Unlike the Italians, the Greeks were able to move men and equipment to the front. They had began preparing for an Italian invasion for some time. And 2 weeks after the Itlian invasion, Gen. Papagos had deployed over 100 infantry well supplied battalions on familiar terrain facing less than 50, exhausted and poorly supplied battalions. [Bauer, p. 105.]
The Greeks not only resisted, but after only 6 weeks drove the larger and better equipped vaunted Italian Army back accross the Albania border. Greek troops overran more than one third of Italian occupied Albania. The Italians spent spent the next 3 months fighting for their lives in a defensive battle. It was the first land defeat of the Axis. It was not the Germans, but it underscored Italy's weakness which was further being demonstrated in the Western Desert.

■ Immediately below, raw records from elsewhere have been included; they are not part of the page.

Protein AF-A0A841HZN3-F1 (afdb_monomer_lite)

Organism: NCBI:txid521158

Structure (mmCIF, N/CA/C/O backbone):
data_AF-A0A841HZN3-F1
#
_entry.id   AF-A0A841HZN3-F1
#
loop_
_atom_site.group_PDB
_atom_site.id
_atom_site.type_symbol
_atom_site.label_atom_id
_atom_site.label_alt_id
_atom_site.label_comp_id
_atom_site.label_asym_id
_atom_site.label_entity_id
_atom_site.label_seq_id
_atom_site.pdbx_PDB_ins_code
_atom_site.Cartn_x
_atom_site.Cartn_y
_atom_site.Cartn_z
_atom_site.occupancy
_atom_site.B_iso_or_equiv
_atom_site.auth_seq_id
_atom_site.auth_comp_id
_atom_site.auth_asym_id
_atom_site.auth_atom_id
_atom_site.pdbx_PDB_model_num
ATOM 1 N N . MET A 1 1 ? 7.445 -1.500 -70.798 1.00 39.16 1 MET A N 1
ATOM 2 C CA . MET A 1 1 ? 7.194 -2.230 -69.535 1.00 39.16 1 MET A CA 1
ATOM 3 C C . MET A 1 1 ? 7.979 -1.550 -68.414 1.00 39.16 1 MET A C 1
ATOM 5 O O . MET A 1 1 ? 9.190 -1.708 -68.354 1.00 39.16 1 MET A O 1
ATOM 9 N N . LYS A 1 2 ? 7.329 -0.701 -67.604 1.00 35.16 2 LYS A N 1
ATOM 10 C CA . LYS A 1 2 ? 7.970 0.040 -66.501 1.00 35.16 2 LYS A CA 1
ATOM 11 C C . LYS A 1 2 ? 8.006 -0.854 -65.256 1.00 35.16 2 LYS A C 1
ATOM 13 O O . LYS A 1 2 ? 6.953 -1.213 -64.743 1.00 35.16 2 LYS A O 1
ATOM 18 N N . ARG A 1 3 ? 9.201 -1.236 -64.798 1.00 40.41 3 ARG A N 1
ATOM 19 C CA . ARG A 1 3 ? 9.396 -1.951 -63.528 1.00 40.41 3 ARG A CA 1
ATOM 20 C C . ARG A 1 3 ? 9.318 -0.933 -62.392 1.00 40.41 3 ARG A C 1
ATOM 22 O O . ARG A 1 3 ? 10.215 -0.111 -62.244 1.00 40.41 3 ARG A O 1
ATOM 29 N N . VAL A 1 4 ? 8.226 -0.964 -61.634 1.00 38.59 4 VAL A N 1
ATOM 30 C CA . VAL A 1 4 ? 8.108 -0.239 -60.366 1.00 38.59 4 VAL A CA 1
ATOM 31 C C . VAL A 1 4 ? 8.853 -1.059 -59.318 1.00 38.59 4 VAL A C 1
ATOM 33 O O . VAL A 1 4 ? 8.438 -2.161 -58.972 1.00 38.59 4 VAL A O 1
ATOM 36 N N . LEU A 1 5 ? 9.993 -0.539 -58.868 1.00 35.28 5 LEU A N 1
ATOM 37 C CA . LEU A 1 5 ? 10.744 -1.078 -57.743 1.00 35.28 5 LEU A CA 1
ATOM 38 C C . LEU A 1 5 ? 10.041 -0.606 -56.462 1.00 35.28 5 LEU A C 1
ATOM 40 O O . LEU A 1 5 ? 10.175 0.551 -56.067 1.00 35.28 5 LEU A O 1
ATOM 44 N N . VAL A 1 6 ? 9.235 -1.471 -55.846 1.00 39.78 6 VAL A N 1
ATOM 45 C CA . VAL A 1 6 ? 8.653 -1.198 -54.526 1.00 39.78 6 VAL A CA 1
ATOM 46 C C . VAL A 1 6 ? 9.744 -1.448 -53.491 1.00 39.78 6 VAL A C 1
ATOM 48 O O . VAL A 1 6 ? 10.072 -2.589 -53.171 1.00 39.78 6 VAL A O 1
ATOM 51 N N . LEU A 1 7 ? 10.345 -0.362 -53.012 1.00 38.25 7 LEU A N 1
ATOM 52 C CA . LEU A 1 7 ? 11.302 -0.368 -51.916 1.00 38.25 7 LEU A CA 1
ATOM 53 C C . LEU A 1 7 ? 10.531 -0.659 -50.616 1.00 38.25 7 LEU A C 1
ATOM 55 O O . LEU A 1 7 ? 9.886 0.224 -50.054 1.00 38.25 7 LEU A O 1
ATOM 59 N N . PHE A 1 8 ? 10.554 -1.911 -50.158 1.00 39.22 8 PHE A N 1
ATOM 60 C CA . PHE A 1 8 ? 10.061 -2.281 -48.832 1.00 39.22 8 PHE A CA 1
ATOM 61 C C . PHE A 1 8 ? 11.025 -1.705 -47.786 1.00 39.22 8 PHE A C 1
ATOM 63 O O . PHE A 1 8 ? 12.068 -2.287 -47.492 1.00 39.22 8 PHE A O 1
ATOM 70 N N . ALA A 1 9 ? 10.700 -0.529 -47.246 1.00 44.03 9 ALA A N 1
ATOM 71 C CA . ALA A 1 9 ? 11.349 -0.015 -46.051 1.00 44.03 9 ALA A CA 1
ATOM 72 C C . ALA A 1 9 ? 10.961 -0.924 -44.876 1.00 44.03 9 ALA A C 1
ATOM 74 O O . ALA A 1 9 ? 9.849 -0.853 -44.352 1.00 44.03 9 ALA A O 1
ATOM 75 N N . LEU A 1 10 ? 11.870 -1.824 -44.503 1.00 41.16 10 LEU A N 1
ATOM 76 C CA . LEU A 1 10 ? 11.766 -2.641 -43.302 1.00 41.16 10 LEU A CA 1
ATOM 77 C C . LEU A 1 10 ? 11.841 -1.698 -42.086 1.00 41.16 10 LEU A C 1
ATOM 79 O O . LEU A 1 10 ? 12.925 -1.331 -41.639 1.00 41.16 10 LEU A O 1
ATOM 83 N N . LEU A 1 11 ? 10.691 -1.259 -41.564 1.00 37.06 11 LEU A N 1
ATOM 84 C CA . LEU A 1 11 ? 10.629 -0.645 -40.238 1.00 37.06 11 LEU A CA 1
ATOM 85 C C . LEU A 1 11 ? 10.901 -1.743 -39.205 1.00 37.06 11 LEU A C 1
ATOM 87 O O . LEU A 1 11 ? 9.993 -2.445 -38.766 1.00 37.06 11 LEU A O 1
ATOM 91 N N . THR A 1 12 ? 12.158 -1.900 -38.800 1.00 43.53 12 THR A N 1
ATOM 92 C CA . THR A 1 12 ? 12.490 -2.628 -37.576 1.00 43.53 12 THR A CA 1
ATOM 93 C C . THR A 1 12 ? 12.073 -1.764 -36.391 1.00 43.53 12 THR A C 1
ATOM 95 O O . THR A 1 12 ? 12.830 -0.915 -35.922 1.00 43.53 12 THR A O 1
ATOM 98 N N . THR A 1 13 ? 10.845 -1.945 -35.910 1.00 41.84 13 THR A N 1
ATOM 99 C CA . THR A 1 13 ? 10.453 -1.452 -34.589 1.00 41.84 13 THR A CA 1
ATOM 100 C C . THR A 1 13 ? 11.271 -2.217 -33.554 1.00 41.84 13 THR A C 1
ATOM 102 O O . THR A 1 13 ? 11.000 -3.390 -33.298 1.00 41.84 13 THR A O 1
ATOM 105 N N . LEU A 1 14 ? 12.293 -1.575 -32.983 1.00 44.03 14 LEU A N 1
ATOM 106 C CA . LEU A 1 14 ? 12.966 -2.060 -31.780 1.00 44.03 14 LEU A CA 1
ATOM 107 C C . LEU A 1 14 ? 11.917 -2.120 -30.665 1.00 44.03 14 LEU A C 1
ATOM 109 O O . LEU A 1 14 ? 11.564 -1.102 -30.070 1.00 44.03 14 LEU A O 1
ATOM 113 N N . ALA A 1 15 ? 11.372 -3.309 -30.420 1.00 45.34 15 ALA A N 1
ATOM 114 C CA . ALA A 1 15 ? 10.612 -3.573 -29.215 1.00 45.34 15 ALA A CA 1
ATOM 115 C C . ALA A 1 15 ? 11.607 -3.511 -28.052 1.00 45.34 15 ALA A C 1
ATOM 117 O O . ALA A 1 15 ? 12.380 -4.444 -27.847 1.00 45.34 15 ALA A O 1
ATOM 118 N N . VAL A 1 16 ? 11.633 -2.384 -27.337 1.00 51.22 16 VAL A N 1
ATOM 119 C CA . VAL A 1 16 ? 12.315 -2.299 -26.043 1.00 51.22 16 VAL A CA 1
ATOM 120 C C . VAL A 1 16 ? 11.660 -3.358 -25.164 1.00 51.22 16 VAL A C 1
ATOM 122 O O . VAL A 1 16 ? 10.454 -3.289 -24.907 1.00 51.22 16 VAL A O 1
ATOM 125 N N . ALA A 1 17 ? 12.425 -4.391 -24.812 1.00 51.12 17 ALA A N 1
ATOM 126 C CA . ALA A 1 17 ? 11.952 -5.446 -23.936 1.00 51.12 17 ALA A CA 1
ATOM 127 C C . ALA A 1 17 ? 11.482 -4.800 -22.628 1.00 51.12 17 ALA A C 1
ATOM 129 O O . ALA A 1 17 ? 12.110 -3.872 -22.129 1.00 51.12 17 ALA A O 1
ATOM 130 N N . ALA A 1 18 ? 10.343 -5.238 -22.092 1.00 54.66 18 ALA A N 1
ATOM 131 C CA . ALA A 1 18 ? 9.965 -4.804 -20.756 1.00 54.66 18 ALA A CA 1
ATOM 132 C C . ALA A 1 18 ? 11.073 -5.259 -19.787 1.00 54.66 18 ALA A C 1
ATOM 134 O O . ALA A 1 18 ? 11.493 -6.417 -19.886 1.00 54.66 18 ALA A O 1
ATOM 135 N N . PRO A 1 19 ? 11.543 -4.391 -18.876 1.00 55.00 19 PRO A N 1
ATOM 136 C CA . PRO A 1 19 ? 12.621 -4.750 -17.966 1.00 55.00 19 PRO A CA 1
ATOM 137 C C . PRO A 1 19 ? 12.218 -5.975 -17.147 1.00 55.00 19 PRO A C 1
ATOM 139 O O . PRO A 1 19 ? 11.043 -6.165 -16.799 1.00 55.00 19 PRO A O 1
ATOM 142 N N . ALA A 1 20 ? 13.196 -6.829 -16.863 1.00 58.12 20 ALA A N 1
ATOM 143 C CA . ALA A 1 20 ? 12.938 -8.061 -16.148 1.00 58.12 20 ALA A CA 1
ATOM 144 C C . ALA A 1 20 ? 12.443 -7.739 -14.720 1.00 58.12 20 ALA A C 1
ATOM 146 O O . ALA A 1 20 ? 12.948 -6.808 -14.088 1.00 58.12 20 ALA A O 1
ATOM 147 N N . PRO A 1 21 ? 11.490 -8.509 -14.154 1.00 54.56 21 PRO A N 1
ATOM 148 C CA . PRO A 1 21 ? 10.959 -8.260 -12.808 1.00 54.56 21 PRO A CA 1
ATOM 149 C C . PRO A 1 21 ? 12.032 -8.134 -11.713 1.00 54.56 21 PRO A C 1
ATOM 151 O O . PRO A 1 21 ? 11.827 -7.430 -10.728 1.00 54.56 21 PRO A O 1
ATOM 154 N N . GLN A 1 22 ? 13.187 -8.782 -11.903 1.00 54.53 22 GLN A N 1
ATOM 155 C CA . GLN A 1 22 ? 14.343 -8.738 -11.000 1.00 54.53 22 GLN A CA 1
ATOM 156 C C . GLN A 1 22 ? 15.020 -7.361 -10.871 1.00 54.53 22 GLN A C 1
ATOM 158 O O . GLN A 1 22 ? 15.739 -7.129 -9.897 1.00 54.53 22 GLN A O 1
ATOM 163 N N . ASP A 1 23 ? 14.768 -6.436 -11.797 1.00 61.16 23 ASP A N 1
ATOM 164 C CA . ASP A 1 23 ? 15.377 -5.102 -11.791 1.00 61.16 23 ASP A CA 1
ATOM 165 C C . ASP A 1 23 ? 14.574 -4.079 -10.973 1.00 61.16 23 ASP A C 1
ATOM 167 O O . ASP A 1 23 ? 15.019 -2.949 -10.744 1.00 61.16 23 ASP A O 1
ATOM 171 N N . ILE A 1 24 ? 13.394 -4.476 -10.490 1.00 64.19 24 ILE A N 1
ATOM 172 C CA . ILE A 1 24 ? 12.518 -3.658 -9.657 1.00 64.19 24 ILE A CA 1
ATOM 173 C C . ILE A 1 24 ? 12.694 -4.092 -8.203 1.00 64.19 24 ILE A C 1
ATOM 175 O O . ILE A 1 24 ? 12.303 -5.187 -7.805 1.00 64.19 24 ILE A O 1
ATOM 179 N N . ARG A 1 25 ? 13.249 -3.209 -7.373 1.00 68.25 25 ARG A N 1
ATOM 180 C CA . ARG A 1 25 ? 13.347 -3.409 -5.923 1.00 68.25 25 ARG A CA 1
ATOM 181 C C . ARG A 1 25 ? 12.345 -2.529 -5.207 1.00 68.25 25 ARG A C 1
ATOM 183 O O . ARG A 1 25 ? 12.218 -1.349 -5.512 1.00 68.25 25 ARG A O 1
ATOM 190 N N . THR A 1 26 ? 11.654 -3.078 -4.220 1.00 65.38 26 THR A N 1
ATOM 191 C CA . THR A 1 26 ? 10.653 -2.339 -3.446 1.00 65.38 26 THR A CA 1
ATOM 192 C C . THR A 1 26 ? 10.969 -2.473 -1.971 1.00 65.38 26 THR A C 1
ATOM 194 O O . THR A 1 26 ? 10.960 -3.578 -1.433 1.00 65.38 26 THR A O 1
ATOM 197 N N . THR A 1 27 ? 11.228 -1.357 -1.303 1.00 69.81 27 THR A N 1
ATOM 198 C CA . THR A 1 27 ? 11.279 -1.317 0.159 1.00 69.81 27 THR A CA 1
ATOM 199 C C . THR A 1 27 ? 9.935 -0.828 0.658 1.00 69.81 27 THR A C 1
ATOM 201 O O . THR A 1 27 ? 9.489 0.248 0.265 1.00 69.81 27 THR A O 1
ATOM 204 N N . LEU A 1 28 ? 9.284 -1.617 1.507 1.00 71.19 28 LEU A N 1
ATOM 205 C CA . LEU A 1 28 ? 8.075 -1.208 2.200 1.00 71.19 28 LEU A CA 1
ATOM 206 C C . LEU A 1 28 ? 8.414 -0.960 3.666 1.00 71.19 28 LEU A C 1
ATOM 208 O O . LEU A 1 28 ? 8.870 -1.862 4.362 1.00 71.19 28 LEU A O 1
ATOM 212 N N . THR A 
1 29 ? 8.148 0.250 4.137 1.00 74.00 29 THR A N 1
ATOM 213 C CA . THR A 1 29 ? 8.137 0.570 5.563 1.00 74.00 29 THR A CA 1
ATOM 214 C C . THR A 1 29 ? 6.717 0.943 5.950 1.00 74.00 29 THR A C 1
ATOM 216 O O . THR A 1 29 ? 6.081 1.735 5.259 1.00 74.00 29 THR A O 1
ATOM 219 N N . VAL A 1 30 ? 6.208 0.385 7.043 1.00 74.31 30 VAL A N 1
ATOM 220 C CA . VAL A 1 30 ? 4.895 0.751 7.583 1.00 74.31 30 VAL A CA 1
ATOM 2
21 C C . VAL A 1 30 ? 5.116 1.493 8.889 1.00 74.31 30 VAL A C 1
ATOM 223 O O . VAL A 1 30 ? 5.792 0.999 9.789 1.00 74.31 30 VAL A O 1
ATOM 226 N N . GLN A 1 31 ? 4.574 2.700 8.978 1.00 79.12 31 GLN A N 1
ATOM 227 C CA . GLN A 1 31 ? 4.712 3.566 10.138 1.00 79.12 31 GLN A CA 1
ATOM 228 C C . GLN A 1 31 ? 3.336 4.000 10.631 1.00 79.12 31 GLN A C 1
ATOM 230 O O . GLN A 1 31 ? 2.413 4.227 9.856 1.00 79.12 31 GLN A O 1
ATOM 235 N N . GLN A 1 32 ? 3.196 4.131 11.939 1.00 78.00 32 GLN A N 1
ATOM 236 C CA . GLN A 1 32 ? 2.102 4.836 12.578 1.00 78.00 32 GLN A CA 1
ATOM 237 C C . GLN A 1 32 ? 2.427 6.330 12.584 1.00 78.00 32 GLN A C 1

Hitler intervened to save his Italian allies. This was necessary because critical to the German invasion was access to the Romanian oil fields. Germany had been relying on Soviet oil deliveries to supplement its synthetic oil production. The Soviet deliveries would end of course when Germany invaded leaving the Germans dependant on Romanian oil until the Soviet Caucauses could be seized. Hitler thus saw a German intervention to seize Greece and secure Germany's southern flank now that Mussolini had undid his diplomacy would be necessary. As a result, German forces in Romania were reeinforced and efforts were made to bring Yugoslavia into the NAZI orbit so that
the Panzers could move through that country to attack Greece. Hitler had forced Yugoslavia to join the other Axis Balkan partners, but the Government was overthrown necessitaing a full-scale German invasion. Hitler had to come to the rescue Mussolini. First he sent Erwin Rommel and a small armored force to Libya (March 1941). Second, after a coup in Yugoslavia, Hitler invaded Yugoslavia and Greece simultaneously (April 6, 1941).
The British sent about 50,000 troops to help Greece, which depleted their forces in the Western Desert. It was a text book German Blitzkrieg campaign. The Luftwaffe and German Panzers quickly crushed Yugoslavia and Greece as well as the British expeditionary force. But of far greater importance Belgrade was subjected to Luftwaffe terror bombing for rejecting an alliance with the NAZIs. The Germans swept through Greece and Yugoslavia The Greek army was forced to withdraw from Albania to avoid being cut off by the advancing Germans. The Greek Epirus Army Section surrendered to the Germans (april 20. The Greeks then suurendered to the Italians bringing the Italian campaign to a conclusion (April 23). The Greek Government capitualed (April 27). The Germans then took Crete with a daring, but costly parachute assault. (Hitler never again allowed a parachute assault.) The German-Italian relationshop fundamentally changed with the Italian Army's failure in Greece and subsequently in the western Desert.
Bauer, Eddy. Peter Young, ed. The History of World War II Revised ed. (London: Orbis, 2000).
Ciano, Galeazzo. The Ciano Diaries, 1939-1943 (Garden City Publishing Company: Garden City, 1945), 582p.
Knox, MacGregor. Mussolini Unleashed 1939–1941. Politics and Strategy in Fascist Italy’s Last War (Cambridge: Cambridge University Press, 1986).